Ela BhattUS Secretary of State Hillary Clinton has identified India's eminent social activist Ela Bhatt as one of her "heroines". 

"I have a lot of heroes and heroines around the world," Clinton said yesterday, adding that one of them is Ela Bhatt, who started an organization called the Self-Employed Women's Association (SEWA) in India many years ago.

"She was a very well-educated woman who had the options available to those in her class with her intellectual ability, but she chose to devote her life to organising the poorest of the poor, women who worked in fields, who sold vegetables, who were domestics, who struggled to eke out a living for themselves and their families, women who were considered the last to eat, the least important," Clinton said while speaking very highly of Bhatt.

In 2009, Secretary of State Hillary Clinton made a stop in Mumbai during her three-day tour of India at the Self Employed Women’s Association (SEWA). Primarily a trade union for undocumented women workers, SEWA provides a wide range of services to its members, including a full range of financial services through SEWA Bank, group insurance, and  skills training. SEWA was founded by Ela Bhatt. She is the recipient of numerous honors, including the Magsaysay Award and an Honorary Doctorate in Humane Letters from Harvard University.
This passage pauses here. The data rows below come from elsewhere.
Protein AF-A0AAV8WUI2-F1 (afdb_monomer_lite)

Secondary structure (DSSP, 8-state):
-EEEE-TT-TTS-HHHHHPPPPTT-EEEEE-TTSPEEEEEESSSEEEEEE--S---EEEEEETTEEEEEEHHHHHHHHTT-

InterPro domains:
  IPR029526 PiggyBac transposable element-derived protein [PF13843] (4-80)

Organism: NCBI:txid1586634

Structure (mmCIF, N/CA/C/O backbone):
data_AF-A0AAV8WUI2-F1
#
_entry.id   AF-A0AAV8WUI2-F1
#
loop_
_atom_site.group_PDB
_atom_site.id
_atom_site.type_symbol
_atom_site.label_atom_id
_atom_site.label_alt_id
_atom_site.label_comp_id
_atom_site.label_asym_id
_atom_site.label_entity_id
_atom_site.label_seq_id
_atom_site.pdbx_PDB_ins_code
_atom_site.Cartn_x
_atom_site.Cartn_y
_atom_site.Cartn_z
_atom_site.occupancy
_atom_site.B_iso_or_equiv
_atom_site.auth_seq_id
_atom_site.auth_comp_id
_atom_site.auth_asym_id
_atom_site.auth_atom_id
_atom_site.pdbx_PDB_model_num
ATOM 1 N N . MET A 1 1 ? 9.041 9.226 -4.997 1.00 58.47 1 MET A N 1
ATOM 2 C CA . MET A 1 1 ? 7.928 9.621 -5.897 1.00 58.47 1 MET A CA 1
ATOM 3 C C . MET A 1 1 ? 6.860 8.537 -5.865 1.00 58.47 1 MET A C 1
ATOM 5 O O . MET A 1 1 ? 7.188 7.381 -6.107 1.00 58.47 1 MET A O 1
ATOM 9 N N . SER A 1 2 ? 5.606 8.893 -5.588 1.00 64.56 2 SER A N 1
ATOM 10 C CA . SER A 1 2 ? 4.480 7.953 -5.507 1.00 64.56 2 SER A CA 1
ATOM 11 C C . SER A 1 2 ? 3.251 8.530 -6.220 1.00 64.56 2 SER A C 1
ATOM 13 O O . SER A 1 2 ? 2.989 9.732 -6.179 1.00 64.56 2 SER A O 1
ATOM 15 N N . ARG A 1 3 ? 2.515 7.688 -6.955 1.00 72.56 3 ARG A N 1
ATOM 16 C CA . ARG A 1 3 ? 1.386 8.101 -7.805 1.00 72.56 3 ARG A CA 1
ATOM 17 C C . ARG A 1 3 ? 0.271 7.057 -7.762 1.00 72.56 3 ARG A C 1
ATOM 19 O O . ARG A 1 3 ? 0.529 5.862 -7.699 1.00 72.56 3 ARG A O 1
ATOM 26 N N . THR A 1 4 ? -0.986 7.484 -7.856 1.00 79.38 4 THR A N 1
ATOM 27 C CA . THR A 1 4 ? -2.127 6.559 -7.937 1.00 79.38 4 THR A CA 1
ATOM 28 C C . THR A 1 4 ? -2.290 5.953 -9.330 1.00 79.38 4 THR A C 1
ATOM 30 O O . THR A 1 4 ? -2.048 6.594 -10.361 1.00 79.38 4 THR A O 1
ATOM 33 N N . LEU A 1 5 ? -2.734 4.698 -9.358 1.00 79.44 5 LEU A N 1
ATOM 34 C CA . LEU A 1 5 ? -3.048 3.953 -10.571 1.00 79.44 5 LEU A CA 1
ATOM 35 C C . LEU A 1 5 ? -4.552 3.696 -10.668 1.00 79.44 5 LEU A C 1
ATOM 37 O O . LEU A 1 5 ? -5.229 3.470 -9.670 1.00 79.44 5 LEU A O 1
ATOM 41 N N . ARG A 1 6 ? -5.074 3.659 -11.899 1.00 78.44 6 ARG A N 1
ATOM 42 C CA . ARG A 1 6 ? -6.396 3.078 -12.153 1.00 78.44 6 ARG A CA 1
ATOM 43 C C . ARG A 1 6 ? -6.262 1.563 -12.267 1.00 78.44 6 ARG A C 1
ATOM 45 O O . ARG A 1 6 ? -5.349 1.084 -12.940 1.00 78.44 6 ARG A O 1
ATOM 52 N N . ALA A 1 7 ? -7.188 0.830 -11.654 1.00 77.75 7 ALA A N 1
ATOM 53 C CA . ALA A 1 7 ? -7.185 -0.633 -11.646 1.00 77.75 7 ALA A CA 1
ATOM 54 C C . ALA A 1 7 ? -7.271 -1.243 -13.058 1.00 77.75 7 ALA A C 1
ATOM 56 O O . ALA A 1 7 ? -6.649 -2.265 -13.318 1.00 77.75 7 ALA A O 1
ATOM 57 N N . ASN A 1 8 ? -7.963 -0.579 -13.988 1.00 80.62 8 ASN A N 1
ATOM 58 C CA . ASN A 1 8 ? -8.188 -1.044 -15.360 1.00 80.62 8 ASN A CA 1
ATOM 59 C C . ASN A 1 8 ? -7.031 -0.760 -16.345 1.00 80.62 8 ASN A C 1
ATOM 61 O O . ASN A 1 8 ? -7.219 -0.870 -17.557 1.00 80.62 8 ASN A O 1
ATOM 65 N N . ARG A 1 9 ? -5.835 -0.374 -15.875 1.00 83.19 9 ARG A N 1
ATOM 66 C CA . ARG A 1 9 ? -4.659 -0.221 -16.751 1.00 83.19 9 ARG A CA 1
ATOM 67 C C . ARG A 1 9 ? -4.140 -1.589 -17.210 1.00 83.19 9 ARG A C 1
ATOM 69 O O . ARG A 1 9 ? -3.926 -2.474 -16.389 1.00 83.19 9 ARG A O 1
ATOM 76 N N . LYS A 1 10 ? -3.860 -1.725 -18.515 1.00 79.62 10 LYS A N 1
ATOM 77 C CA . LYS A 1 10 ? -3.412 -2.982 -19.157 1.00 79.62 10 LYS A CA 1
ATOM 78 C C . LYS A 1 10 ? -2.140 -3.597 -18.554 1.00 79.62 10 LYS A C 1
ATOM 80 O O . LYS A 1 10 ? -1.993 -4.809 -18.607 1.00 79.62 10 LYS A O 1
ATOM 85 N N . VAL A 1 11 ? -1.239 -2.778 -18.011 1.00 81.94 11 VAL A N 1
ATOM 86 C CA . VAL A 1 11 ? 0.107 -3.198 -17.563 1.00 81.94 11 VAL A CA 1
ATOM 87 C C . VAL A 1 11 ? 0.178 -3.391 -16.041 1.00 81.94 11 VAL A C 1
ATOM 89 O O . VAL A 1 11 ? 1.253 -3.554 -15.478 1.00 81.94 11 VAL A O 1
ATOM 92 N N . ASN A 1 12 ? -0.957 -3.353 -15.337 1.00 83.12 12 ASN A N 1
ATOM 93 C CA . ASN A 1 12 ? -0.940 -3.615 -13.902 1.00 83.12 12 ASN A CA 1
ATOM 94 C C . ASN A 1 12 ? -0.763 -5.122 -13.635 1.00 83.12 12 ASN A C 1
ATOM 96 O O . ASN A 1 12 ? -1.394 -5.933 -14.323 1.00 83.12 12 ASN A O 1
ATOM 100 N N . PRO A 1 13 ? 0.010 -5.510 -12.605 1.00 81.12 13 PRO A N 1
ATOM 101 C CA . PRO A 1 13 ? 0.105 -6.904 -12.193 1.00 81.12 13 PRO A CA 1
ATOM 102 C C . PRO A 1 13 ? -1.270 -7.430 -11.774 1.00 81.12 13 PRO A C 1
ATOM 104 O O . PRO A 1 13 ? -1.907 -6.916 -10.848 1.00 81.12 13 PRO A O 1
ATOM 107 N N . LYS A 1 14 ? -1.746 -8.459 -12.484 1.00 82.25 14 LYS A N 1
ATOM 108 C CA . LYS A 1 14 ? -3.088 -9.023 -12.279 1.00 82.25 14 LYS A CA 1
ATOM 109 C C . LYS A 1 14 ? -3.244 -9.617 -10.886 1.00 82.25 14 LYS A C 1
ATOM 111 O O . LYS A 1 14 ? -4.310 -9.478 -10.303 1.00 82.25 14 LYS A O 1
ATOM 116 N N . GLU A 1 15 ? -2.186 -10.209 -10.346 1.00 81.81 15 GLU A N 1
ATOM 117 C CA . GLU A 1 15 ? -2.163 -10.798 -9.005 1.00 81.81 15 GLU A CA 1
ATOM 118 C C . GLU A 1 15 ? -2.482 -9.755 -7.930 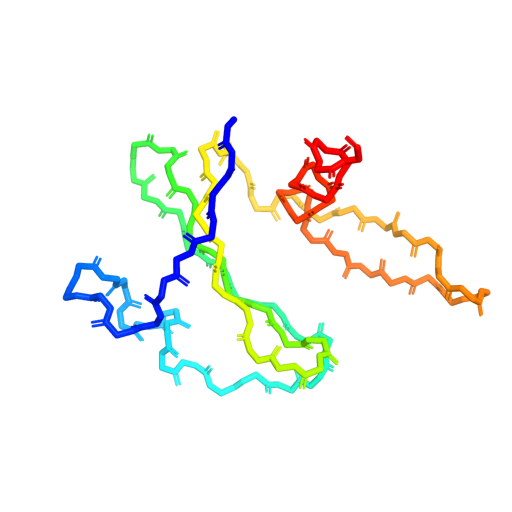1.00 81.81 15 GLU A C 1
ATOM 120 O O . GLU A 1 15 ? -3.318 -9.984 -7.057 1.00 81.81 15 GLU A O 1
ATOM 125 N N . VAL A 1 16 ? -1.899 -8.559 -8.047 1.00 80.69 16 VAL A N 1
ATOM 126 C CA . VAL A 1 16 ? -2.144 -7.462 -7.106 1.00 80.69 16 VAL A CA 1
ATOM 127 C C . VAL A 1 16 ? -3.532 -6.867 -7.296 1.00 80.69 16 VAL A C 1
ATOM 129 O O . VAL A 1 16 ? -4.239 -6.641 -6.316 1.00 80.69 16 VAL A O 1
ATOM 132 N N . VAL A 1 17 ? -3.951 -6.630 -8.543 1.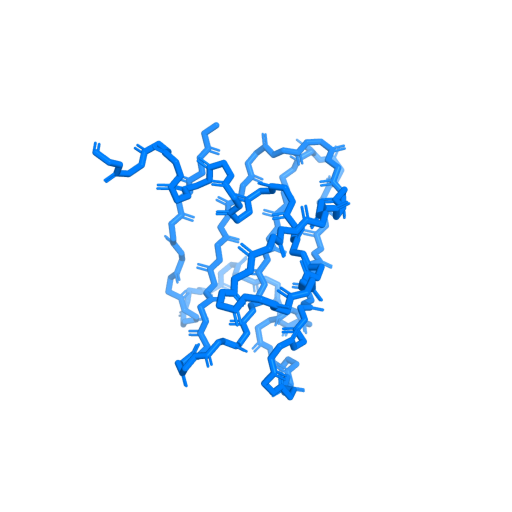00 82.50 17 VAL A N 1
ATOM 133 C CA . VAL A 1 17 ? -5.238 -5.980 -8.838 1.00 82.50 17 VAL A CA 1
ATOM 134 C C . VAL A 1 17 ? -6.433 -6.892 -8.543 1.00 82.50 17 VAL A C 1
ATOM 136 O O . VAL A 1 17 ? -7.440 -6.413 -8.016 1.00 82.50 17 VAL A O 1
ATOM 139 N N . ALA A 1 18 ? -6.337 -8.186 -8.853 1.00 81.88 18 ALA A N 1
ATOM 140 C CA . ALA A 1 18 ? -7.435 -9.143 -8.721 1.00 81.88 18 ALA A CA 1
ATOM 141 C C . ALA A 1 18 ? -7.648 -9.639 -7.283 1.00 81.88 18 ALA A C 1
ATOM 143 O O . ALA A 1 18 ? -8.741 -10.115 -6.971 1.00 81.88 18 ALA A O 1
ATOM 144 N N . LYS A 1 19 ? -6.653 -9.504 -6.392 1.00 83.25 19 LYS A N 1
ATOM 145 C CA . LYS A 1 19 ? -6.782 -9.946 -4.998 1.00 83.25 19 LYS A CA 1
ATOM 146 C C . LYS A 1 19 ? -7.928 -9.206 -4.308 1.00 83.25 19 LYS A C 1
ATOM 148 O O . LYS A 1 19 ? -7.944 -7.972 -4.246 1.00 83.25 19 LYS A O 1
ATOM 153 N N . LYS A 1 20 ? -8.912 -9.958 -3.812 1.00 80.81 20 LYS A N 1
ATOM 154 C CA . LYS A 1 20 ? -9.987 -9.420 -2.972 1.00 80.81 20 LYS A CA 1
ATOM 155 C C . LYS A 1 20 ? -9.426 -9.216 -1.573 1.00 80.81 20 LYS A C 1
ATOM 157 O O . LYS A 1 20 ? -9.028 -10.185 -0.943 1.00 80.81 20 LYS A O 1
ATOM 162 N N . LEU A 1 21 ? -9.396 -7.966 -1.127 1.00 79.69 21 LEU A N 1
ATOM 163 C CA . LEU A 1 21 ? -8.875 -7.594 0.184 1.00 79.69 21 LEU A CA 1
ATOM 164 C C . LEU A 1 21 ? -10.018 -7.413 1.178 1.00 79.69 21 LEU A C 1
ATOM 166 O O . LEU A 1 21 ? -11.073 -6.856 0.828 1.00 79.69 21 LEU A O 1
ATOM 170 N N . ILE A 1 22 ? -9.802 -7.837 2.420 1.00 79.69 22 ILE A N 1
ATOM 171 C CA . ILE A 1 22 ? -10.631 -7.386 3.541 1.00 79.69 22 ILE A CA 1
ATOM 172 C C . ILE A 1 22 ? -10.255 -5.948 3.921 1.00 79.69 22 ILE A C 1
ATOM 174 O O . ILE A 1 22 ? -9.199 -5.431 3.555 1.00 79.69 22 ILE A O 1
ATOM 178 N N . LYS A 1 23 ? -11.152 -5.247 4.618 1.00 74.75 23 LYS A N 1
ATOM 179 C CA . LYS A 1 23 ? -10.885 -3.875 5.064 1.00 74.75 23 LYS A CA 1
ATOM 180 C C . LYS A 1 23 ? -9.665 -3.866 5.990 1.00 74.75 23 LYS A C 1
ATOM 182 O O . LYS A 1 23 ? -9.633 -4.609 6.963 1.00 74.75 23 LYS A O 1
ATOM 187 N N . GLY A 1 24 ? -8.694 -3.010 5.692 1.00 71.81 24 GLY A N 1
ATOM 188 C CA . GLY A 1 24 ? -7.419 -2.933 6.405 1.00 71.81 24 GLY A CA 1
ATOM 189 C C . GLY A 1 24 ? -6.338 -3.874 5.871 1.00 71.81 24 GLY A C 1
ATOM 190 O O . GLY A 1 24 ? -5.189 -3.725 6.269 1.00 71.81 24 GLY A O 1
ATOM 191 N N . GLU A 1 25 ? -6.660 -4.787 4.948 1.00 75.50 25 GLU A N 1
ATOM 192 C CA . GLU A 1 25 ? -5.660 -5.635 4.297 1.00 75.50 25 GLU A CA 1
ATOM 193 C C . GLU A 1 25 ? -4.952 -4.876 3.169 1.00 75.50 25 GLU A C 1
ATOM 195 O O . GLU A 1 25 ? -5.531 -4.030 2.470 1.00 75.50 25 GLU A O 1
ATOM 200 N N . ILE A 1 26 ? -3.675 -5.206 3.003 1.00 75.31 26 ILE A N 1
ATOM 201 C CA . ILE A 1 26 ? -2.794 -4.666 1.981 1.00 75.31 26 ILE A CA 1
ATOM 202 C C . ILE A 1 26 ? -2.171 -5.820 1.202 1.00 75.31 26 ILE A C 1
ATOM 204 O O . ILE A 1 26 ? -1.823 -6.856 1.761 1.00 75.31 26 ILE A O 1
ATOM 208 N N . ASN A 1 27 ? -1.988 -5.608 -0.097 1.00 79.38 27 ASN A N 1
ATOM 209 C CA . ASN A 1 27 ? -1.195 -6.474 -0.951 1.00 79.38 27 ASN A CA 1
ATOM 210 C C . ASN A 1 27 ? -0.230 -5.631 -1.778 1.00 79.38 27 ASN A C 1
ATOM 212 O O . ASN A 1 27 ? -0.655 -4.666 -2.414 1.00 79.38 27 ASN A O 1
ATOM 216 N N . ALA A 1 28 ? 1.046 -5.993 -1.780 1.00 77.94 28 ALA A N 1
ATOM 217 C CA . ALA A 1 28 ? 2.086 -5.287 -2.513 1.00 77.94 28 ALA A CA 1
ATOM 218 C C . ALA A 1 28 ? 2.903 -6.269 -3.355 1.00 77.94 28 ALA A C 1
ATOM 220 O O . ALA A 1 28 ? 3.003 -7.446 -3.018 1.00 77.94 28 ALA A O 1
ATOM 221 N N . GLN A 1 29 ? 3.458 -5.779 -4.456 1.00 80.31 29 GLN A N 1
ATOM 222 C CA . GLN A 1 29 ? 4.405 -6.511 -5.286 1.00 80.31 29 GLN A CA 1
ATOM 223 C C . GLN A 1 29 ? 5.464 -5.541 -5.782 1.00 80.31 29 GLN A C 1
ATOM 225 O O . GLN A 1 29 ? 5.133 -4.479 -6.310 1.00 80.31 29 GLN A O 1
ATOM 230 N N . GLU A 1 30 ? 6.721 -5.921 -5.631 1.00 80.06 30 GLU A N 1
ATOM 231 C CA . GLU A 1 30 ? 7.864 -5.178 -6.139 1.00 80.06 30 GLU A CA 1
ATOM 232 C C . GLU A 1 30 ? 8.452 -5.899 -7.353 1.00 80.06 30 GLU A C 1
ATOM 234 O O . GLU A 1 30 ? 8.420 -7.127 -7.433 1.00 80.06 30 GLU A O 1
ATOM 239 N N . ASN A 1 31 ? 8.936 -5.136 -8.333 1.00 78.50 31 ASN A N 1
ATOM 240 C CA . ASN A 1 31 ? 9.681 -5.688 -9.459 1.00 78.50 31 ASN A CA 1
ATOM 241 C C . ASN A 1 31 ? 11.195 -5.531 -9.261 1.00 78.50 31 ASN A C 1
ATOM 243 O O . ASN A 1 31 ? 11.653 -4.725 -8.461 1.00 78.50 31 ASN A O 1
ATOM 247 N N . GLU A 1 32 ? 11.983 -6.219 -10.085 1.00 75.88 32 GLU A N 1
ATOM 248 C CA . GLU A 1 32 ? 13.458 -6.178 -10.055 1.00 75.88 32 GLU A CA 1
ATOM 249 C C . GLU A 1 32 ? 14.063 -4.775 -10.273 1.00 75.88 32 GLU A C 1
ATOM 251 O O . GLU A 1 32 ? 15.260 -4.573 -10.099 1.00 75.88 32 GLU A O 1
ATOM 256 N N . ARG A 1 33 ? 13.248 -3.789 -10.673 1.00 73.88 33 ARG A N 1
ATOM 257 C CA . ARG A 1 33 ? 13.653 -2.390 -10.876 1.00 73.88 33 ARG A CA 1
ATOM 258 C C . ARG A 1 33 ? 13.356 -1.502 -9.657 1.00 73.88 33 ARG A C 1
ATOM 260 O O . ARG A 1 33 ? 13.460 -0.283 -9.783 1.00 73.88 33 ARG A O 1
ATOM 267 N N . GLY A 1 34 ? 12.933 -2.075 -8.527 1.00 68.12 34 GLY A N 1
ATOM 268 C CA . GLY A 1 34 ? 12.600 -1.337 -7.302 1.00 68.12 34 GLY A CA 1
ATOM 269 C C . GLY A 1 34 ? 11.285 -0.553 -7.388 1.00 68.12 34 GLY A C 1
ATOM 270 O O . GLY A 1 34 ? 11.101 0.459 -6.707 1.00 68.12 34 GLY A O 1
ATOM 271 N N . ILE A 1 35 ? 10.379 -0.954 -8.288 1.00 74.75 35 ILE A N 1
ATOM 272 C CA . ILE A 1 35 ? 9.049 -0.351 -8.424 1.00 74.75 35 ILE A CA 1
ATOM 273 C C . ILE A 1 35 ? 8.039 -1.237 -7.701 1.00 74.75 35 ILE A C 1
ATOM 275 O O . ILE A 1 35 ? 7.766 -2.361 -8.123 1.00 74.75 35 ILE A O 1
ATOM 279 N N . CYS A 1 36 ? 7.426 -0.683 -6.661 1.00 77.75 36 CYS A N 1
ATOM 280 C CA . CYS A 1 36 ? 6.418 -1.331 -5.840 1.00 77.75 36 CYS A CA 1
ATOM 281 C C . CYS A 1 36 ? 5.001 -0.908 -6.267 1.00 77.75 36 CYS A C 1
ATOM 283 O O . CYS A 1 36 ? 4.660 0.277 -6.338 1.00 77.75 36 CYS A O 1
ATOM 285 N N . VAL A 1 37 ? 4.147 -1.886 -6.565 1.00 76.56 37 VAL A N 1
ATOM 286 C CA . VAL A 1 37 ? 2.712 -1.714 -6.810 1.00 76.56 37 VAL A CA 1
ATOM 287 C C . VAL A 1 37 ? 1.962 -2.185 -5.579 1.00 76.56 37 VAL A C 1
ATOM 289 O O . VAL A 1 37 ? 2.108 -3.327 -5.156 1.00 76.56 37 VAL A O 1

Clinton is no stranger to SEWA or what it seeks to accomplish. She first came in contact with SEWA 14 years ago on a trip to India as first lady. Since then, she has made several visits to its offices in Ahmedabad and Mumbai. 

Based in the city of Ahmedabad, India, SEWA is a trade union for poor women who eke out a living selling vegetables, recycling trash, hand-rolling cigarettes, and working at other marginal occupations. Bhatt founded SEWA inspired by the work of Mahatma Gandhi. Since then, it has organized women into 70 different trade cooperatives, and has offered insurance and health care to its members. The SEWA bank has assets of $4 million and makes loans to women who want to grow their businesses or improve their living conditions.

A graduate of Gujarat University, Bhatt has served as a member of the Indian Parliament, as a member of the Planning Commission of India, and as chair of the National Commission on Self-Employed Women. She is a member of the board of trustees of the Rockefeller Foundation and chair of the International Alliance of Street Vendors.

Bhatt's publications include "Profiles of Self-Employed Women" (1975) and "Grind of Work" (1989). Among her many awards are the Right Livelihood Award for "changing the human environment" (1984) and the Asia Society Award as "a builder of bridges between Asians and Americans" (2000).